TRY IT –
Give back exactly the lines of the entries below from the line with "ATOM 91 O O" to the line with "ATOM 130 C CA", inclusive, and only those.

[Source records]
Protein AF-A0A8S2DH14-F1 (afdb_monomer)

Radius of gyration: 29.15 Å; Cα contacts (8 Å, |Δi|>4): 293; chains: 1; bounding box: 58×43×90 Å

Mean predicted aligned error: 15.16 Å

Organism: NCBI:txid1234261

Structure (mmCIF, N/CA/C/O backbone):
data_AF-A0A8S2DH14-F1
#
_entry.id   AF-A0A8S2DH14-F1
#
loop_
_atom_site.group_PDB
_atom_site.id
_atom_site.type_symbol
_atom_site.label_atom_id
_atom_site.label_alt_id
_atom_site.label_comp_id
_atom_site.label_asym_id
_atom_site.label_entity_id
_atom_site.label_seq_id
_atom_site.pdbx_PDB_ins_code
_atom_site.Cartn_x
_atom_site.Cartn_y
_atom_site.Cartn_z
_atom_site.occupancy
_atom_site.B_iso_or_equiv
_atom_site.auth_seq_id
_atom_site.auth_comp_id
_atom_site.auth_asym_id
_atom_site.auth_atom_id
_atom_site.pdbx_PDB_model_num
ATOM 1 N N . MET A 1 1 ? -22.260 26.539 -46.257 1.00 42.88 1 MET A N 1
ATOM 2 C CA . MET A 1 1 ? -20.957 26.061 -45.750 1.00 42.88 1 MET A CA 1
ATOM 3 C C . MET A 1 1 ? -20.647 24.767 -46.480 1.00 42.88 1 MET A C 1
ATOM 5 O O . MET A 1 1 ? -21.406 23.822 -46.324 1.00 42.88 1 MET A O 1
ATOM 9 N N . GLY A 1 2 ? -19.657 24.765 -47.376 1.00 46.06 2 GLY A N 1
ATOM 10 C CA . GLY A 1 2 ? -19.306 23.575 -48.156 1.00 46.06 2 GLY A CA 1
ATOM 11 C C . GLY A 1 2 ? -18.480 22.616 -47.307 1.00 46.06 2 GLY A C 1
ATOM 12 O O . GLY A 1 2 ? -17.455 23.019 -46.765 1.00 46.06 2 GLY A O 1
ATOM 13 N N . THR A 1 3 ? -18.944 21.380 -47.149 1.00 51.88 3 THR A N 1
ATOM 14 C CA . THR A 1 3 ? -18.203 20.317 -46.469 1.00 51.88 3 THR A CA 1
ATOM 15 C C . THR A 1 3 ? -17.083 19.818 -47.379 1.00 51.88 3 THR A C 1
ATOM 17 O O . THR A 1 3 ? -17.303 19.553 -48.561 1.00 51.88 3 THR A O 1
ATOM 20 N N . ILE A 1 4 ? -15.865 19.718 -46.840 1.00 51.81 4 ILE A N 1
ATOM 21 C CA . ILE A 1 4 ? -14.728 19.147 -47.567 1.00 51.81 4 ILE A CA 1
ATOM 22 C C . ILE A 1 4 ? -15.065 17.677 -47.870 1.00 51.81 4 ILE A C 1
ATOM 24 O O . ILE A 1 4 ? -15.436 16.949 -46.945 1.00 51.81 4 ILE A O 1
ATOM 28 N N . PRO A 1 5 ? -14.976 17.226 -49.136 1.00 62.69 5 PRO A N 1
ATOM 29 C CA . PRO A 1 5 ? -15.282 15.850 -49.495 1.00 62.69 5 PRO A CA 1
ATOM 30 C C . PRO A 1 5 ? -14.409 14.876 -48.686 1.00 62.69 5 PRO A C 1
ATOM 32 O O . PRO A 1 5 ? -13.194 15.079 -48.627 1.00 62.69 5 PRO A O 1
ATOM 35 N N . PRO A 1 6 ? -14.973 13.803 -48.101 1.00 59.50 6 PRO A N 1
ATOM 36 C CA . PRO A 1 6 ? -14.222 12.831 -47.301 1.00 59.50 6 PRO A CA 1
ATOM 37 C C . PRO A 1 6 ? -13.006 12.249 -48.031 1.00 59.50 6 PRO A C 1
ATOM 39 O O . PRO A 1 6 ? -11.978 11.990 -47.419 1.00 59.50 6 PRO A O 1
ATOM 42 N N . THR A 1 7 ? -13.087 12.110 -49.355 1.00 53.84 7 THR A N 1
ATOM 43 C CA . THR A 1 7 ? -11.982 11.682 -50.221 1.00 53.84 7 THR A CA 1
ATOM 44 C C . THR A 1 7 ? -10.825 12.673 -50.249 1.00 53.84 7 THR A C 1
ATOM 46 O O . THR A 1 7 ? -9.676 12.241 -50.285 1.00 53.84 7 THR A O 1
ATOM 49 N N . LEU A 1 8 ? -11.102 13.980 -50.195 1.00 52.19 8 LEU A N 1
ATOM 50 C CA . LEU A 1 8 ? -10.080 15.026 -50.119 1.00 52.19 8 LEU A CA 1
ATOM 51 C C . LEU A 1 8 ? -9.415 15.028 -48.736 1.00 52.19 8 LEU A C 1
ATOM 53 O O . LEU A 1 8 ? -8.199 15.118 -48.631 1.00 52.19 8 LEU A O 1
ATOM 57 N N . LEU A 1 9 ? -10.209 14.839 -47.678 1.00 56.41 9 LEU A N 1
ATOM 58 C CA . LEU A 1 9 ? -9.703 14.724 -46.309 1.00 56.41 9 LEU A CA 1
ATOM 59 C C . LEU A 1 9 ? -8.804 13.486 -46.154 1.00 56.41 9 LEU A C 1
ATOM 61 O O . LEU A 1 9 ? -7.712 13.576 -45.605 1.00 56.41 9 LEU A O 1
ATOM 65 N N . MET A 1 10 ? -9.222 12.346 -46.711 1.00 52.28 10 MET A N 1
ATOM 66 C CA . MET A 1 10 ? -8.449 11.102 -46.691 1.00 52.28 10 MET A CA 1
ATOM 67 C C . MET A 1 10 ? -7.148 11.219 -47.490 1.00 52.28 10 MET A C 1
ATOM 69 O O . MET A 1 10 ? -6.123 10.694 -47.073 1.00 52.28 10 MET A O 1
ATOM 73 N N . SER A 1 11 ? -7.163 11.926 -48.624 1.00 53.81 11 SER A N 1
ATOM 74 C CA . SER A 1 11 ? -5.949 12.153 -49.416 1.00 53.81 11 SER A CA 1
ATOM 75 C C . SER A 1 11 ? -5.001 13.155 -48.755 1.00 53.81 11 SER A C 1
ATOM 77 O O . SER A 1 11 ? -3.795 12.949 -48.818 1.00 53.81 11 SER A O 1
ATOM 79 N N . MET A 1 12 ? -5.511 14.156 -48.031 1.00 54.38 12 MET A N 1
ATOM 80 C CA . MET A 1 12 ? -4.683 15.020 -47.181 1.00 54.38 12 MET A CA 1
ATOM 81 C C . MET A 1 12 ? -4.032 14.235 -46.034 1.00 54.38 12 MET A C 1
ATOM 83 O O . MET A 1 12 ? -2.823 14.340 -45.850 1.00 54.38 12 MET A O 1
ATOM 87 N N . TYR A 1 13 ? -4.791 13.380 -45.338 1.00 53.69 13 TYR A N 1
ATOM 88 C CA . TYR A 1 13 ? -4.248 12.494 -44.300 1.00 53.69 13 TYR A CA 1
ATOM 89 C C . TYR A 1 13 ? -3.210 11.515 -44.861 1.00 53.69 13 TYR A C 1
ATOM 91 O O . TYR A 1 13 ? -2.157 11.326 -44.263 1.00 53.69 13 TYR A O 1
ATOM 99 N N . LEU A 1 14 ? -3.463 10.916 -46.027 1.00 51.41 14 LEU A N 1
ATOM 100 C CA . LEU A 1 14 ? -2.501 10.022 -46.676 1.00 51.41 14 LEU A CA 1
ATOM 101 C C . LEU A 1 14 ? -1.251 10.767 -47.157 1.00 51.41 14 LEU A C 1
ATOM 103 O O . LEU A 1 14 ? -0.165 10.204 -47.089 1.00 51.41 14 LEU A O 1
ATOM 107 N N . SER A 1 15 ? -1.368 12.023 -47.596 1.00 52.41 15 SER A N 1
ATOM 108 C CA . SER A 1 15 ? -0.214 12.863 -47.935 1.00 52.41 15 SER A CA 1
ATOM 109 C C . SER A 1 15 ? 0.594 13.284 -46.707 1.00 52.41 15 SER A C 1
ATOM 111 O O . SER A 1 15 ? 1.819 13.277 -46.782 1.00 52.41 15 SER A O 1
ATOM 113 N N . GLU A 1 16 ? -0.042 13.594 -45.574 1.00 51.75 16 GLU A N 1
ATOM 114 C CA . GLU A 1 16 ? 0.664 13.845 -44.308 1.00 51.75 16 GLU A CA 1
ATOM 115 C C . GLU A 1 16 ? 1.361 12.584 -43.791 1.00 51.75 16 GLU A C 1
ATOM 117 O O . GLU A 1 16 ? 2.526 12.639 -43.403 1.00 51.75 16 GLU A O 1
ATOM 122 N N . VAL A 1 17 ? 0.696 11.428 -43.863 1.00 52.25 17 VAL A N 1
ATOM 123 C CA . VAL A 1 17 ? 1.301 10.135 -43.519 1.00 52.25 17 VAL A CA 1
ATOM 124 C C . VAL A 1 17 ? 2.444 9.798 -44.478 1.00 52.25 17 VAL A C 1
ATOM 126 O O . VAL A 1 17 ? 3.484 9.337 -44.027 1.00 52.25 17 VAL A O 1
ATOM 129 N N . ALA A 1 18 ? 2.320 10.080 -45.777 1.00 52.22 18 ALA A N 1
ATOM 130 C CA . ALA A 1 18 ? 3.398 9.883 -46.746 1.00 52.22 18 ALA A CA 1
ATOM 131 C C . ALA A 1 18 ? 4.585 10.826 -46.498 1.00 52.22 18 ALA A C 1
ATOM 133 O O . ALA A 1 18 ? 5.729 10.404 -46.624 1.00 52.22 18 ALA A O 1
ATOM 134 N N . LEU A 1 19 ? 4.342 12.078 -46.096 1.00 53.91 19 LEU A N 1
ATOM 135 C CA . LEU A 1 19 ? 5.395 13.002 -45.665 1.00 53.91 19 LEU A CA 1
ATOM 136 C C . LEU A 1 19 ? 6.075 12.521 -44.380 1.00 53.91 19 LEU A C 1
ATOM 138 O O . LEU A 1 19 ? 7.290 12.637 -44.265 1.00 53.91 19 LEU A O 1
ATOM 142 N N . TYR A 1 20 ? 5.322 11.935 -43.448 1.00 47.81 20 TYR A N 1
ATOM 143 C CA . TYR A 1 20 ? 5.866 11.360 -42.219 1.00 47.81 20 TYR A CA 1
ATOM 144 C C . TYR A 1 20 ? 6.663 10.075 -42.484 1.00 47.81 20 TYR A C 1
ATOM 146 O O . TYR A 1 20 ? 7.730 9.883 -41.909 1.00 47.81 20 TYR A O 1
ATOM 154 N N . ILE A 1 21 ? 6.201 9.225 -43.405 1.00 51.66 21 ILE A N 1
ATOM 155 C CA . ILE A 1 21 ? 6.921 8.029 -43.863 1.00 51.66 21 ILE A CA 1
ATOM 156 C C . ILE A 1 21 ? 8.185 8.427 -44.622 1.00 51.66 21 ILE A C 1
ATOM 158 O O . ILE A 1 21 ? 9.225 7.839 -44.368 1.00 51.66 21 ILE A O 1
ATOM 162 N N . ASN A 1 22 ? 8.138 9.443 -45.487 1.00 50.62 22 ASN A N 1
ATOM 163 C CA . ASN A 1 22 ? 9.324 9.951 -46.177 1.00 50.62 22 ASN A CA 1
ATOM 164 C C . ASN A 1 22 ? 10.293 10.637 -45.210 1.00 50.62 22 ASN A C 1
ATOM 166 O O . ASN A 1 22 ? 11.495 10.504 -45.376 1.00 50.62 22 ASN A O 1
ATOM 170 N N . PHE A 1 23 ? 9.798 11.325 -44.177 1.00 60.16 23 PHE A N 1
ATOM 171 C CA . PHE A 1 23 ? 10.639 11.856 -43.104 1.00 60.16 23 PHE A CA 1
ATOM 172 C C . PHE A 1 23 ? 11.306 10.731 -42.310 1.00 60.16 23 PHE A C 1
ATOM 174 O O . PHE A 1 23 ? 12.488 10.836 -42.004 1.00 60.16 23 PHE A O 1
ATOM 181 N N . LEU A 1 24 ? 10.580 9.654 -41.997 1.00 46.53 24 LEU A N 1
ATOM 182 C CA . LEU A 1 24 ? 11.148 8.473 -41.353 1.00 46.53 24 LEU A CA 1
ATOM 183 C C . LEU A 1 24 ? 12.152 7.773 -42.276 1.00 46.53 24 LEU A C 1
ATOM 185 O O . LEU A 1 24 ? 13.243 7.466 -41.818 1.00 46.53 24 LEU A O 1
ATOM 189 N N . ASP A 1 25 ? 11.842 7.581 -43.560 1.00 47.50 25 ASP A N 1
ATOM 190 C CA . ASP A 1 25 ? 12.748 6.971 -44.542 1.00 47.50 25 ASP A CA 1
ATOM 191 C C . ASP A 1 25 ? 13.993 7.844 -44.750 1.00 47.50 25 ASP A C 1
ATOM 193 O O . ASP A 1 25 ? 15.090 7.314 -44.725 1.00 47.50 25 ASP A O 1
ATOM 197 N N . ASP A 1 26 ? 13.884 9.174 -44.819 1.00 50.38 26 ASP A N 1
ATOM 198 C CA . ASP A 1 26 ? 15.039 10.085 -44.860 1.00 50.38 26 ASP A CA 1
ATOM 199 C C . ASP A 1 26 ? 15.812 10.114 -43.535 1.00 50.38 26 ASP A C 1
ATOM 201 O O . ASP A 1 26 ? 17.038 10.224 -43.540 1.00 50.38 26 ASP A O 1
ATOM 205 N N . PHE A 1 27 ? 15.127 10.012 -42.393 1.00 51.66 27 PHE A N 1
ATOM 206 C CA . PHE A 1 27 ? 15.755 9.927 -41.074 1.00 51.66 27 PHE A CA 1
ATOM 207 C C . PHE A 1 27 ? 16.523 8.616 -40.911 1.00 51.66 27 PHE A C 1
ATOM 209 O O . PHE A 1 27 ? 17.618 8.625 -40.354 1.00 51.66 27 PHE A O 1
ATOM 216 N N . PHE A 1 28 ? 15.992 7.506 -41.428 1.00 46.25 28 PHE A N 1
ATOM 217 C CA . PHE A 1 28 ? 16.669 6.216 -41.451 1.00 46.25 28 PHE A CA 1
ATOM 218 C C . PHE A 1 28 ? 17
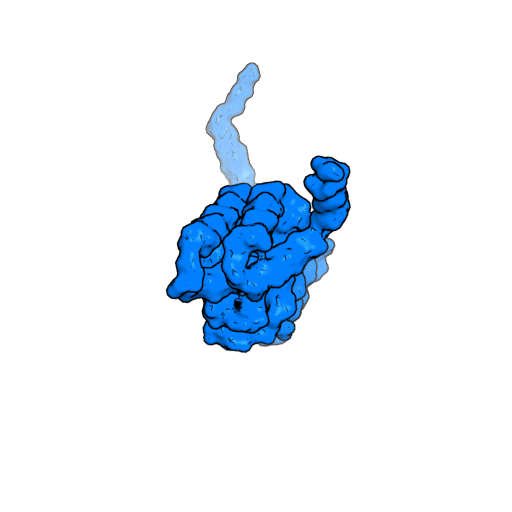.770 6.188 -42.520 1.00 46.25 28 PHE A C 1
ATOM 220 O O . PHE A 1 28 ? 18.884 5.793 -42.198 1.00 46.25 28 PHE A O 1
ATOM 227 N N . ARG A 1 29 ? 17.534 6.720 -43.727 1.00 45.66 29 ARG A N 1
ATOM 228 C CA . ARG A 1 29 ? 18.496 6.756 -44.844 1.00 45.66 29 ARG A CA 1
ATOM 229 C C . ARG A 1 29 ? 19.694 7.657 -44.598 1.00 45.66 29 ARG A C 1
ATOM 231 O O . ARG A 1 29 ? 20.824 7.229 -44.809 1.00 45.66 29 ARG A O 1
ATOM 238 N N . LYS A 1 30 ? 19.493 8.867 -44.063 1.00 45.09 30 LYS A N 1
ATOM 239 C CA . LYS A 1 30 ? 20.612 9.733 -43.637 1.00 45.09 30 LYS A CA 1
ATOM 240 C C . LYS A 1 30 ? 21.400 9.150 -42.466 1.00 45.09 30 LYS A C 1
ATOM 242 O O . LYS A 1 30 ? 22.522 9.585 -42.230 1.00 45.09 30 LYS A O 1
ATOM 247 N N . LYS A 1 31 ? 20.839 8.172 -41.747 1.00 44.69 31 LYS A N 1
ATOM 248 C CA . LYS A 1 31 ? 21.550 7.384 -40.734 1.00 44.69 31 LYS A CA 1
ATOM 249 C C . LYS A 1 31 ? 22.235 6.136 -41.304 1.00 44.69 31 LYS A C 1
ATOM 251 O O . LYS A 1 31 ? 23.072 5.579 -40.607 1.00 44.69 31 LYS A O 1
ATOM 256 N N . THR A 1 32 ? 21.903 5.708 -42.525 1.00 41.78 32 THR A N 1
ATOM 257 C CA . THR A 1 32 ? 22.422 4.477 -43.154 1.00 41.78 32 THR A CA 1
ATOM 258 C C . THR A 1 32 ? 23.358 4.699 -44.346 1.00 41.78 32 THR A C 1
ATOM 260 O O . THR A 1 32 ? 23.908 3.722 -44.833 1.00 41.78 32 THR A O 1
ATOM 263 N N . ASP A 1 33 ? 23.600 5.933 -44.802 1.00 34.25 33 ASP A N 1
ATOM 264 C CA . ASP A 1 33 ? 24.620 6.222 -45.838 1.00 34.25 33 ASP A CA 1
ATOM 265 C C . ASP A 1 33 ? 26.063 6.313 -45.288 1.00 34.25 33 ASP A C 1
ATOM 267 O O . ASP A 1 33 ? 27.000 6.701 -45.988 1.00 34.25 33 ASP A O 1
ATOM 271 N N . HIS A 1 34 ? 26.271 5.890 -44.039 1.00 37.38 34 HIS A N 1
ATOM 272 C CA . HIS A 1 34 ? 27.568 5.404 -43.588 1.00 37.38 34 HIS A CA 1
ATOM 273 C C . HIS A 1 34 ? 27.504 3.884 -43.444 1.00 37.38 34 HIS A C 1
ATOM 275 O O . HIS A 1 34 ? 26.633 3.351 -42.764 1.00 37.38 34 HIS A O 1
ATOM 281 N N . ASP A 1 35 ? 28.455 3.230 -44.104 1.00 34.91 35 ASP A N 1
ATOM 282 C CA . ASP A 1 35 ? 28.741 1.796 -44.247 1.00 34.91 35 ASP A CA 1
ATOM 283 C C . ASP A 1 35 ? 28.979 1.018 -42.926 1.00 34.91 35 ASP A C 1
ATOM 285 O O . ASP A 1 35 ? 29.773 0.082 -42.848 1.00 34.91 35 ASP A O 1
ATOM 289 N N . THR A 1 36 ? 28.284 1.369 -41.850 1.00 34.41 36 THR A N 1
ATOM 290 C CA . THR A 1 36 ? 28.313 0.675 -40.568 1.00 34.41 36 THR A CA 1
ATOM 291 C C . THR A 1 36 ? 26.886 0.419 -40.114 1.00 34.41 36 THR A C 1
ATOM 293 O O . THR A 1 36 ? 26.244 1.227 -39.445 1.00 34.41 36 THR A O 1
ATOM 296 N N . VAL A 1 37 ? 26.409 -0.793 -40.395 1.00 36.47 37 VAL A N 1
ATOM 297 C CA . VAL A 1 37 ? 25.467 -1.487 -39.510 1.00 36.47 37 VAL A CA 1
ATOM 298 C C . VAL A 1 37 ? 26.201 -1.743 -38.185 1.00 36.47 37 VAL A C 1
ATOM 300 O O . VAL A 1 37 ? 26.492 -2.876 -37.813 1.00 36.47 37 VAL A O 1
ATOM 303 N N . ASP A 1 38 ? 26.535 -0.671 -37.469 1.00 38.56 38 ASP A N 1
ATOM 304 C CA . ASP A 1 38 ? 26.726 -0.725 -36.036 1.00 38.56 38 ASP A CA 1
ATOM 305 C C . ASP A 1 38 ? 25.326 -0.953 -35.482 1.00 38.56 38 ASP A C 1
ATOM 307 O O . ASP A 1 38 ? 24.526 -0.040 -35.267 1.00 38.56 38 ASP A O 1
ATOM 311 N N . ARG A 1 39 ? 25.019 -2.234 -35.258 1.00 42.91 39 ARG A N 1
ATOM 312 C CA . ARG A 1 39 ? 24.286 -2.614 -34.055 1.00 42.91 39 ARG A CA 1
ATOM 313 C C . ARG A 1 39 ? 24.833 -1.715 -32.954 1.00 42.91 39 ARG A C 1
ATOM 315 O O . ARG A 1 39 ? 25.986 -1.902 -32.579 1.00 42.91 39 ARG A O 1
ATOM 322 N N . LEU A 1 40 ? 24.071 -0.715 -32.507 1.00 50.03 40 LEU A N 1
ATOM 323 C CA . LEU A 1 40 ? 24.457 0.058 -31.334 1.00 50.03 40 LEU A CA 1
ATOM 324 C C . LEU A 1 40 ? 24.786 -0.987 -30.271 1.00 50.03 40 LEU A C 1
ATOM 326 O O . LEU A 1 40 ? 23.909 -1.764 -29.887 1.00 50.03 40 LEU A O 1
ATOM 330 N N . SER A 1 41 ? 26.062 -1.097 -29.901 1.00 62.97 41 SER A N 1
ATOM 331 C CA . SER A 1 41 ? 26.465 -2.000 -28.834 1.00 62.97 41 SER A CA 1
ATOM 332 C C . SER A 1 41 ? 25.617 -1.650 -27.614 1.00 62.97 41 SER A C 1
ATOM 334 O O . SER A 1 41 ? 25.221 -0.490 -27.447 1.00 62.97 41 SER A O 1
ATOM 336 N N . SER A 1 42 ? 25.307 -2.620 -26.756 1.00 63.62 42 SER A N 1
ATOM 337 C CA . SER A 1 42 ? 24.487 -2.357 -25.566 1.00 63.62 42 SER A CA 1
ATOM 338 C C . SER A 1 42 ? 25.031 -1.177 -24.746 1.00 63.62 42 SER A C 1
ATOM 340 O O . SER A 1 42 ? 24.257 -0.394 -24.210 1.00 63.62 42 SER A O 1
ATOM 342 N N . GLN A 1 43 ? 26.348 -0.951 -24.781 1.00 69.25 43 GLN A N 1
ATOM 343 C CA . GLN A 1 43 ? 27.013 0.227 -24.224 1.00 69.25 43 GLN A CA 1
ATOM 344 C C . GLN A 1 43 ? 26.606 1.559 -24.886 1.00 69.25 43 GLN A C 1
ATOM 346 O O . GLN A 1 43 ? 26.261 2.506 -24.187 1.00 69.25 43 GLN A O 1
ATOM 351 N N . SER A 1 44 ? 26.579 1.647 -26.220 1.00 69.56 44 SER A N 1
ATOM 352 C CA . SER A 1 44 ? 26.161 2.867 -26.931 1.00 69.56 44 SER A CA 1
ATOM 353 C C . SER A 1 44 ? 24.688 3.218 -26.674 1.00 69.56 44 SER A C 1
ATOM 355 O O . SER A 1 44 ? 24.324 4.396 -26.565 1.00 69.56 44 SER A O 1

COMPLETED TASK –
ATOM 91 O O . TYR A 1 13 ? -2.157 11.326 -44.263 1.00 53.69 13 TYR A O 1
ATOM 99 N N . LEU A 1 14 ? -3.463 10.916 -46.027 1.00 51.41 14 LEU A N 1
ATOM 100 C CA . LEU A 1 14 ? -2.501 10.022 -46.676 1.00 51.41 14 LEU A CA 1
ATOM 101 C C . LEU A 1 14 ? -1.251 10.767 -47.157 1.00 51.41 14 LEU A C 1
ATOM 103 O O . LEU A 1 14 ? -0.165 10.204 -47.089 1.00 51.41 14 LEU A O 1
ATOM 107 N N . SER A 1 15 ? -1.368 12.023 -47.596 1.00 52.41 15 SER A N 1
ATOM 108 C CA . SER A 1 15 ? -0.214 12.863 -47.935 1.00 52.41 15 SER A CA 1
ATOM 109 C C . SER A 1 15 ? 0.594 13.284 -46.707 1.00 52.41 15 SER A C 1
ATOM 111 O O . SER A 1 15 ? 1.819 13.277 -46.782 1.00 52.41 15 SER A O 1
ATOM 113 N N . GLU A 1 16 ? -0.042 13.594 -45.574 1.00 51.75 16 GLU A N 1
ATOM 114 C CA . GLU A 1 16 ? 0.664 13.845 -44.308 1.00 51.75 16 GLU A CA 1
ATOM 115 C C . GLU A 1 16 ? 1.361 12.584 -43.791 1.00 51.75 16 GLU A C 1
ATOM 117 O O . GLU A 1 16 ? 2.526 12.639 -43.403 1.00 51.75 16 GLU A O 1
ATOM 122 N N . VAL A 1 17 ? 0.696 11.428 -43.863 1.00 52.25 17 VAL A N 1
ATOM 123 C CA . VAL A 1 17 ? 1.301 10.135 -43.519 1.00 52.25 17 VAL A CA 1
ATOM 124 C C . VAL A 1 17 ? 2.444 9.798 -44.478 1.00 52.25 17 VAL A C 1
ATOM 126 O O . VAL A 1 17 ? 3.484 9.337 -44.027 1.00 52.25 17 VAL A O 1
ATOM 129 N N . ALA A 1 18 ? 2.320 10.080 -45.777 1.00 52.22 18 ALA A N 1
ATOM 130 C CA . ALA A 1 18 ? 3.398 9.883 -46.746 1.00 52.22 18 ALA A CA 1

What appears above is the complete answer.